▶ [SOURCE INFORMATION]:

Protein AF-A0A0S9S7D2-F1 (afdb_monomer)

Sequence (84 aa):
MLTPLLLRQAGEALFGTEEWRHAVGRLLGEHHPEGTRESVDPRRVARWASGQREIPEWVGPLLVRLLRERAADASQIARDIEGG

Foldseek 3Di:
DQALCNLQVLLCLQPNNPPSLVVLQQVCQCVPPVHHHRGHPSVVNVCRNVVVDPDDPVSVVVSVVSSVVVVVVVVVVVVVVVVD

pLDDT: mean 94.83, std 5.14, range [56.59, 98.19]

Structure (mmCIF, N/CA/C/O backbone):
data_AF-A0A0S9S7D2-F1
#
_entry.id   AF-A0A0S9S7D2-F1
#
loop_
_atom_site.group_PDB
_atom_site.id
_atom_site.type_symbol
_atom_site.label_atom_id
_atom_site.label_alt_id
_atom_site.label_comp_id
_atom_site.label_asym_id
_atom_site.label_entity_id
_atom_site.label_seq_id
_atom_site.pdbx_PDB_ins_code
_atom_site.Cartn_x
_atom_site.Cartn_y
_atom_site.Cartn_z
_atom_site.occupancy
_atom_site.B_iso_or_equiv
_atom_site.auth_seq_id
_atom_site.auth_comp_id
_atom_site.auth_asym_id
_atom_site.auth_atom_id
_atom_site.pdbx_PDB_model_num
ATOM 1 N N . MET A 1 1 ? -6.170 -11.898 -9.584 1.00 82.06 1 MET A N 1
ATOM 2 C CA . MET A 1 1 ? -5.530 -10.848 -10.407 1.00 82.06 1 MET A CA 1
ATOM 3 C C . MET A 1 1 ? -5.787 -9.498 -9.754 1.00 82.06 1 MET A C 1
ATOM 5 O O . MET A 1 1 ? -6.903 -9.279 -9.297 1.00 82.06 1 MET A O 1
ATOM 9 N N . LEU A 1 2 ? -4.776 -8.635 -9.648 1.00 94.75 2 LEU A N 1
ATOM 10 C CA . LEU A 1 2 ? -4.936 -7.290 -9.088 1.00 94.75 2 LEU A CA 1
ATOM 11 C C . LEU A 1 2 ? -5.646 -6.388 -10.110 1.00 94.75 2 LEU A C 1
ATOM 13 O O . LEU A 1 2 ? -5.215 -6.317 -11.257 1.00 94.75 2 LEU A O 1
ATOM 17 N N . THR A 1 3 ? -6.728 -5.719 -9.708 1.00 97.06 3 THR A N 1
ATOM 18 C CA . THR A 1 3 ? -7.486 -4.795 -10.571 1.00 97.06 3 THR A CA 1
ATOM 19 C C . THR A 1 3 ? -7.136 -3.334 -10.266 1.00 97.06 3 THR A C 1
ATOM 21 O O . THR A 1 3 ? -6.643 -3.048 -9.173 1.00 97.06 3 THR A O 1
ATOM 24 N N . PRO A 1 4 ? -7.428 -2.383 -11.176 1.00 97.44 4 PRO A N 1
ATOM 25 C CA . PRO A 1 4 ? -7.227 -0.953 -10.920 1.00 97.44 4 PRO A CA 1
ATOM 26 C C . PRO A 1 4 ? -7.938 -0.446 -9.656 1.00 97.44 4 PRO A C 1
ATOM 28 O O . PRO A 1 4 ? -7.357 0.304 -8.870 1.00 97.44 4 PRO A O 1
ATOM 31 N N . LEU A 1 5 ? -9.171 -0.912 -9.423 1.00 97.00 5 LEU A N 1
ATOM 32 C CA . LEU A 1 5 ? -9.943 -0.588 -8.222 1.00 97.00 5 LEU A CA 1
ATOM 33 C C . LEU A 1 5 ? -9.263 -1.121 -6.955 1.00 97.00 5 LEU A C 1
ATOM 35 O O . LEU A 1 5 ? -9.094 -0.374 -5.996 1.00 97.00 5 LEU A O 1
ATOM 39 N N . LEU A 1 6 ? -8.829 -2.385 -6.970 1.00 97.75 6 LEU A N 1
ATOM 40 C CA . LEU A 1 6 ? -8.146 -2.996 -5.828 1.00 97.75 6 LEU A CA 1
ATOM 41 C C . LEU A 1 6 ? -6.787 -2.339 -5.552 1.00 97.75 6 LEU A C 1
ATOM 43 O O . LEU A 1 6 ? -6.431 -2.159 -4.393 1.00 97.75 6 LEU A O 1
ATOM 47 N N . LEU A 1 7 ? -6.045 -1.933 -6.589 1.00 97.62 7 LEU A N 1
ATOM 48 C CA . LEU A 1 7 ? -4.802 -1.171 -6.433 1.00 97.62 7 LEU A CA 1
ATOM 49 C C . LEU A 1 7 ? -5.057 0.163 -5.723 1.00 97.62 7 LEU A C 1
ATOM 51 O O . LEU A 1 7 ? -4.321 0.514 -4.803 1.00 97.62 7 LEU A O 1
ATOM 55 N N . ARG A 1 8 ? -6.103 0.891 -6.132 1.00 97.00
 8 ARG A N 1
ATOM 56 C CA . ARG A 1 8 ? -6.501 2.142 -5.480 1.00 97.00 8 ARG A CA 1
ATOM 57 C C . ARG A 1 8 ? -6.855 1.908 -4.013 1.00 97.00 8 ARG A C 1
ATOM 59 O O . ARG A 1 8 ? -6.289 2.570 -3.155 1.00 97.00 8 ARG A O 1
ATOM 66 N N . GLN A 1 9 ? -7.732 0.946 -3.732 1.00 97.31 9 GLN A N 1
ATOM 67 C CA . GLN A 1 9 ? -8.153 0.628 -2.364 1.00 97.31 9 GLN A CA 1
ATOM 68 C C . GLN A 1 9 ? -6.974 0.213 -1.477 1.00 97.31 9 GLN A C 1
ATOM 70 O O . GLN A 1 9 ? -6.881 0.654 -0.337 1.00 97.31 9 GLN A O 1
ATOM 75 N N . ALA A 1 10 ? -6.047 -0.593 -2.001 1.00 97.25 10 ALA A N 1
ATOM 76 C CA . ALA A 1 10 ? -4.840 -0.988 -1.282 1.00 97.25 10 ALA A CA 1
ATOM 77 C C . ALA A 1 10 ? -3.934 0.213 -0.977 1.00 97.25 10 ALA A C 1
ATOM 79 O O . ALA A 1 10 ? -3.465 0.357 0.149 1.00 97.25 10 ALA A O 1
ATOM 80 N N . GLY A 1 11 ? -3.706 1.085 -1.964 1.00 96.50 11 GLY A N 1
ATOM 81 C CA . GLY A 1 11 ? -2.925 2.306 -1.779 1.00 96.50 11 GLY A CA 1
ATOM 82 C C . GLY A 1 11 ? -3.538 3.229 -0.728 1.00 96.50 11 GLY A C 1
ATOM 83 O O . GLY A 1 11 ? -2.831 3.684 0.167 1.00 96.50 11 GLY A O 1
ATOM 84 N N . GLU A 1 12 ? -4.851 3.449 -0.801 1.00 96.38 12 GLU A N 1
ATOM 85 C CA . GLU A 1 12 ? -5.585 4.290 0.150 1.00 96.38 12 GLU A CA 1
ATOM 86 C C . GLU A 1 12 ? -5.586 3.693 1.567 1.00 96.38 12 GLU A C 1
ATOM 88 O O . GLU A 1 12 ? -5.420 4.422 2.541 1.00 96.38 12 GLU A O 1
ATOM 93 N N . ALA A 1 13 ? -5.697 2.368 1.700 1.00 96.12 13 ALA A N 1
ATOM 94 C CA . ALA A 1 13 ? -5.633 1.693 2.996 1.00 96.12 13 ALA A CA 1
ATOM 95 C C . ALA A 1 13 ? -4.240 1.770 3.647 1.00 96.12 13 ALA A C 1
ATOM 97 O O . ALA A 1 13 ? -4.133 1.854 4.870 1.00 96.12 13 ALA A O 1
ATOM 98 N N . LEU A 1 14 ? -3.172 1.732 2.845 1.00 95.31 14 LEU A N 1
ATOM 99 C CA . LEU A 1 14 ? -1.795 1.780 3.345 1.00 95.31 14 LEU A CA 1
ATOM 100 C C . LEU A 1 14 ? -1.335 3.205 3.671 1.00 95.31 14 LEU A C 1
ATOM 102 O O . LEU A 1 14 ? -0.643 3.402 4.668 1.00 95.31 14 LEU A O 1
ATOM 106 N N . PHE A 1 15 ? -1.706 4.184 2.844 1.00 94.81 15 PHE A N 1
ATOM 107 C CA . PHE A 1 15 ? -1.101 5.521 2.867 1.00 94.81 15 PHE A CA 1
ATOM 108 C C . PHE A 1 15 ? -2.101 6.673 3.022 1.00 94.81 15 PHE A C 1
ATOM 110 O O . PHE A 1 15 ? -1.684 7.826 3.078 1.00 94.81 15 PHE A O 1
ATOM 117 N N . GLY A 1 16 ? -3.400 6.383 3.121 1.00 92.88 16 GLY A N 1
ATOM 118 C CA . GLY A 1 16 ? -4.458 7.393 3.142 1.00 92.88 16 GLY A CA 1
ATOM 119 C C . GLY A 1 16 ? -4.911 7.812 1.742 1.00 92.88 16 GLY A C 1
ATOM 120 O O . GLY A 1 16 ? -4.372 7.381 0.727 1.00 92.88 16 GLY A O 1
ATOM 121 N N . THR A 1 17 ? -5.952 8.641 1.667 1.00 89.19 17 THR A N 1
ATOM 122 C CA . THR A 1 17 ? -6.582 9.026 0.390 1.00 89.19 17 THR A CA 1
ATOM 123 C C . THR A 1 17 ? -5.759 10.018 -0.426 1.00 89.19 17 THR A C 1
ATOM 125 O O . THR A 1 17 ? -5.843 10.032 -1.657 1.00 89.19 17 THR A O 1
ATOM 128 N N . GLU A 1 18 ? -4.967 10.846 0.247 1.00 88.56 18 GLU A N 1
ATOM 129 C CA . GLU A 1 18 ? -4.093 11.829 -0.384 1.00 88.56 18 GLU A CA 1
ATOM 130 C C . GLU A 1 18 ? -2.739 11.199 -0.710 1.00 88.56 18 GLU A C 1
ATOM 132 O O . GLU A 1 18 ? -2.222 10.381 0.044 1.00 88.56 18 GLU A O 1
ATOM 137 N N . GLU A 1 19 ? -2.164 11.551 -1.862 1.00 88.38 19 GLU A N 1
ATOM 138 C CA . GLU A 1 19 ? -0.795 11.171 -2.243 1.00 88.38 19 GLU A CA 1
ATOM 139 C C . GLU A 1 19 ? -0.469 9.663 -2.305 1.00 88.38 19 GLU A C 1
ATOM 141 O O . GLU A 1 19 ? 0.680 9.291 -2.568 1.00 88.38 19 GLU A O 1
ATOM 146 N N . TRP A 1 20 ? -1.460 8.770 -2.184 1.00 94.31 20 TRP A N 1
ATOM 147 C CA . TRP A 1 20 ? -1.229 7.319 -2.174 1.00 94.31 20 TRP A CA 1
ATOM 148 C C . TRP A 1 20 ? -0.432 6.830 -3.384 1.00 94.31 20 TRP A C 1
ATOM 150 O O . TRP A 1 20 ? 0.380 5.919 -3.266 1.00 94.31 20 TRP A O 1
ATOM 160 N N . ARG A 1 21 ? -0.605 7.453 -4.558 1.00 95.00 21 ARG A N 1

==

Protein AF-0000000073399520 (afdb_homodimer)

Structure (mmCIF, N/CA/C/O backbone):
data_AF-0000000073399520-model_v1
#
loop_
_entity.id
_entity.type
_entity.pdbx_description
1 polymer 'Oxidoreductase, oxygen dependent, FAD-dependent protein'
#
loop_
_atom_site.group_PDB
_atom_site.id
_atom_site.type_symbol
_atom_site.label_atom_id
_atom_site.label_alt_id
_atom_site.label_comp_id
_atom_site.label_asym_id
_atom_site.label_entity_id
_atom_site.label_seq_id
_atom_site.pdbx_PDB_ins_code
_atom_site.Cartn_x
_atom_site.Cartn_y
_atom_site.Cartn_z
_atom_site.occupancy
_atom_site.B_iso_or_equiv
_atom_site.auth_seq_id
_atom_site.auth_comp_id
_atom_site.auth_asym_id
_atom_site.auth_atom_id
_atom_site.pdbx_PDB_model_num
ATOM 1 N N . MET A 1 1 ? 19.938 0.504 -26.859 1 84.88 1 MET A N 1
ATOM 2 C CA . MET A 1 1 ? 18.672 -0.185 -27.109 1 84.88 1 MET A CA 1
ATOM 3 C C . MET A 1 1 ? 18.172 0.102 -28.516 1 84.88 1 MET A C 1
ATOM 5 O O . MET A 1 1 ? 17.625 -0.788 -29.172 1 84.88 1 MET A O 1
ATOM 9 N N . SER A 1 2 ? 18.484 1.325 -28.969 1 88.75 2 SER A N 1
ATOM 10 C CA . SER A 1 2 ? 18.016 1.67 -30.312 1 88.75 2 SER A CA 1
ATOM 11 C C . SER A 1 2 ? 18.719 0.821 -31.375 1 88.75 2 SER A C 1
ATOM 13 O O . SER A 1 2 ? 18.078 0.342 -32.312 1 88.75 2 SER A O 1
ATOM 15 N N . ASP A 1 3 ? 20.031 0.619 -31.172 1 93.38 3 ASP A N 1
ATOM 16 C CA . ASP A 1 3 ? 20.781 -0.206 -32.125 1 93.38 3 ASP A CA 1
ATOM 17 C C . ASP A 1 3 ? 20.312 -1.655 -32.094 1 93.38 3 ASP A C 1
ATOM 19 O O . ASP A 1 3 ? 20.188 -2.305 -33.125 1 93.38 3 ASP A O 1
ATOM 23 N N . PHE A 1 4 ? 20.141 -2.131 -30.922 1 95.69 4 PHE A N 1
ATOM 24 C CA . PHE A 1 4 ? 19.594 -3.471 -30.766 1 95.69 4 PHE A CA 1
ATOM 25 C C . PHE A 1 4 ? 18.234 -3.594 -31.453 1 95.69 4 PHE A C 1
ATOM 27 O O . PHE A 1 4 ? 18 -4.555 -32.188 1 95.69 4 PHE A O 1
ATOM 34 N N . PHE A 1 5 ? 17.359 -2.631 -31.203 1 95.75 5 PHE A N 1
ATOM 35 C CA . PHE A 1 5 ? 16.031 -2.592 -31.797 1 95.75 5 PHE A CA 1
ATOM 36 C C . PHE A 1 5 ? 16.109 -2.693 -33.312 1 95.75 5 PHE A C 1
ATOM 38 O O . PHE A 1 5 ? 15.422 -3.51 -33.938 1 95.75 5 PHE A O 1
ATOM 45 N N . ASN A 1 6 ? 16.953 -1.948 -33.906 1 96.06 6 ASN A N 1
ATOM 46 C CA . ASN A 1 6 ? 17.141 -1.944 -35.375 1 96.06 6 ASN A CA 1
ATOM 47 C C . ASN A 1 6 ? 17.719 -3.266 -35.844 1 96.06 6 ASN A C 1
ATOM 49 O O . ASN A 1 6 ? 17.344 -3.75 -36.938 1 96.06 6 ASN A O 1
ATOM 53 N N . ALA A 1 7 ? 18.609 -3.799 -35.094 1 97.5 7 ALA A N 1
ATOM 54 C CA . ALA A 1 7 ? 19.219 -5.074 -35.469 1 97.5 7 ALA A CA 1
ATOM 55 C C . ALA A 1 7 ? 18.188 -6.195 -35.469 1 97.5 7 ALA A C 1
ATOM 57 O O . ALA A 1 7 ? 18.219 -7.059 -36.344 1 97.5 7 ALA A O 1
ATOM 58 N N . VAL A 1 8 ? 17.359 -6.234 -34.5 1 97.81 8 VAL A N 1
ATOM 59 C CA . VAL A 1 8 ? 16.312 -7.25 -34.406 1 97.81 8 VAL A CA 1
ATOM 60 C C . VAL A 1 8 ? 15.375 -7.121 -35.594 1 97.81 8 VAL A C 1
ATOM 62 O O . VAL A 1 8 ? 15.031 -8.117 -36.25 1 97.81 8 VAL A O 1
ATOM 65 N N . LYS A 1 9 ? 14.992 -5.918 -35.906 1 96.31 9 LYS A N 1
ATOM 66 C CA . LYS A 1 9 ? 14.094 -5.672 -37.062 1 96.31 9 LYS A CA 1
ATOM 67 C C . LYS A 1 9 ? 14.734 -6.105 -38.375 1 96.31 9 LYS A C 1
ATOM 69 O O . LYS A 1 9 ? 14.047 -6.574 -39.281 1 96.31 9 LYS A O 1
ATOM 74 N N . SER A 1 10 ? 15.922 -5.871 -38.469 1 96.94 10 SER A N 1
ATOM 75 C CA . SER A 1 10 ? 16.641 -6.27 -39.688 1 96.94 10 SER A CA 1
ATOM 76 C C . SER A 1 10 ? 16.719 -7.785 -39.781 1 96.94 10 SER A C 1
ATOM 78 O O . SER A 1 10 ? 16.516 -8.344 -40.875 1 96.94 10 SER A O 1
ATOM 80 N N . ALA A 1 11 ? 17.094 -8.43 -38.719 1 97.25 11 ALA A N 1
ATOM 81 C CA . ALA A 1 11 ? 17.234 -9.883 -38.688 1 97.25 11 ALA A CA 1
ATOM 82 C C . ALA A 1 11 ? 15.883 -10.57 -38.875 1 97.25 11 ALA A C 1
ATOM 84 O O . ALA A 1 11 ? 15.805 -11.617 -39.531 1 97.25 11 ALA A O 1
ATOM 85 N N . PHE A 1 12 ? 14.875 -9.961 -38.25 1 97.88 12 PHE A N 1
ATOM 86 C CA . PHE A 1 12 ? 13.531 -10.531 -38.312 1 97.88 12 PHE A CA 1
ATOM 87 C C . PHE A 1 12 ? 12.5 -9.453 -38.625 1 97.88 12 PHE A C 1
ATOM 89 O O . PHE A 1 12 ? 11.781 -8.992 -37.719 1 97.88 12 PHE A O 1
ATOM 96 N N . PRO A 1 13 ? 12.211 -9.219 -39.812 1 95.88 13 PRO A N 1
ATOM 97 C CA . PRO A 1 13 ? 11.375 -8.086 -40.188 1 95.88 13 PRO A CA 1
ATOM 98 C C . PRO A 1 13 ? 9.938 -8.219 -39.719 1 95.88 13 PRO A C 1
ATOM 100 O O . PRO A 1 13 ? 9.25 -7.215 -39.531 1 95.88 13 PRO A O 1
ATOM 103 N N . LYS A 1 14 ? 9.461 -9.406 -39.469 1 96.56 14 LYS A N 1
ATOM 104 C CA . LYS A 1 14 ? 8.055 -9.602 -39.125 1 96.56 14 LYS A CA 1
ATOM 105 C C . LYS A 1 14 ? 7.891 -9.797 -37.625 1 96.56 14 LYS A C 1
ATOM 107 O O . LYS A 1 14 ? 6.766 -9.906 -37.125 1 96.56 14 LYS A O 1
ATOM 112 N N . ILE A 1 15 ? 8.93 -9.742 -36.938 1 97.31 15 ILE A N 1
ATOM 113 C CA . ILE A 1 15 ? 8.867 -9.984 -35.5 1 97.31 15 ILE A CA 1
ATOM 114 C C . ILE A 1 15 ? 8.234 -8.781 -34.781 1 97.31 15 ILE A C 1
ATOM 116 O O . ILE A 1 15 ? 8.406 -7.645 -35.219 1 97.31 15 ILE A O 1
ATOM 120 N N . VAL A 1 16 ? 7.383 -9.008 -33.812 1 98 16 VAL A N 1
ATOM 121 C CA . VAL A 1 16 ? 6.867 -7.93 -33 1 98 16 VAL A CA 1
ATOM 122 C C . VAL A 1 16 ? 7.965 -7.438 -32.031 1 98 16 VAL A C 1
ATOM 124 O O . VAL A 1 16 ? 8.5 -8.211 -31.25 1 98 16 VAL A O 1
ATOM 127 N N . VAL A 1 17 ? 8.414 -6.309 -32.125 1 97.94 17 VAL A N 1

▶ [WHAT TO DO]: Every line from the line containing "ATOM 2 C CA . MET A 1 1 ? -5.530" through the line containing "ATOM 13 O O . LEU" in the records above must be retyped exactly. Leave out the rest.

▶ [THE ANSWER]:
ATOM 2 C CA . MET A 1 1 ? -5.530 -10.848 -10.407 1.00 82.06 1 MET A CA 1
ATOM 3 C C . MET A 1 1 ? -5.787 -9.498 -9.754 1.00 82.06 1 MET A C 1
ATOM 5 O O . MET A 1 1 ? -6.903 -9.279 -9.297 1.00 82.06 1 MET A O 1
ATOM 9 N N . LEU A 1 2 ? -4.776 -8.635 -9.648 1.00 94.75 2 LEU A N 1
ATOM 10 C CA . LEU A 1 2 ? -4.936 -7.290 -9.088 1.00 94.75 2 LEU A CA 1
ATOM 11 C C . LEU A 1 2 ? -5.646 -6.388 -10.110 1.00 94.75 2 LEU A C 1
ATOM 13 O O . LEU A 1 2 ? -5.215 -6.317 -11.257 1.00 94.75 2 LEU A O 1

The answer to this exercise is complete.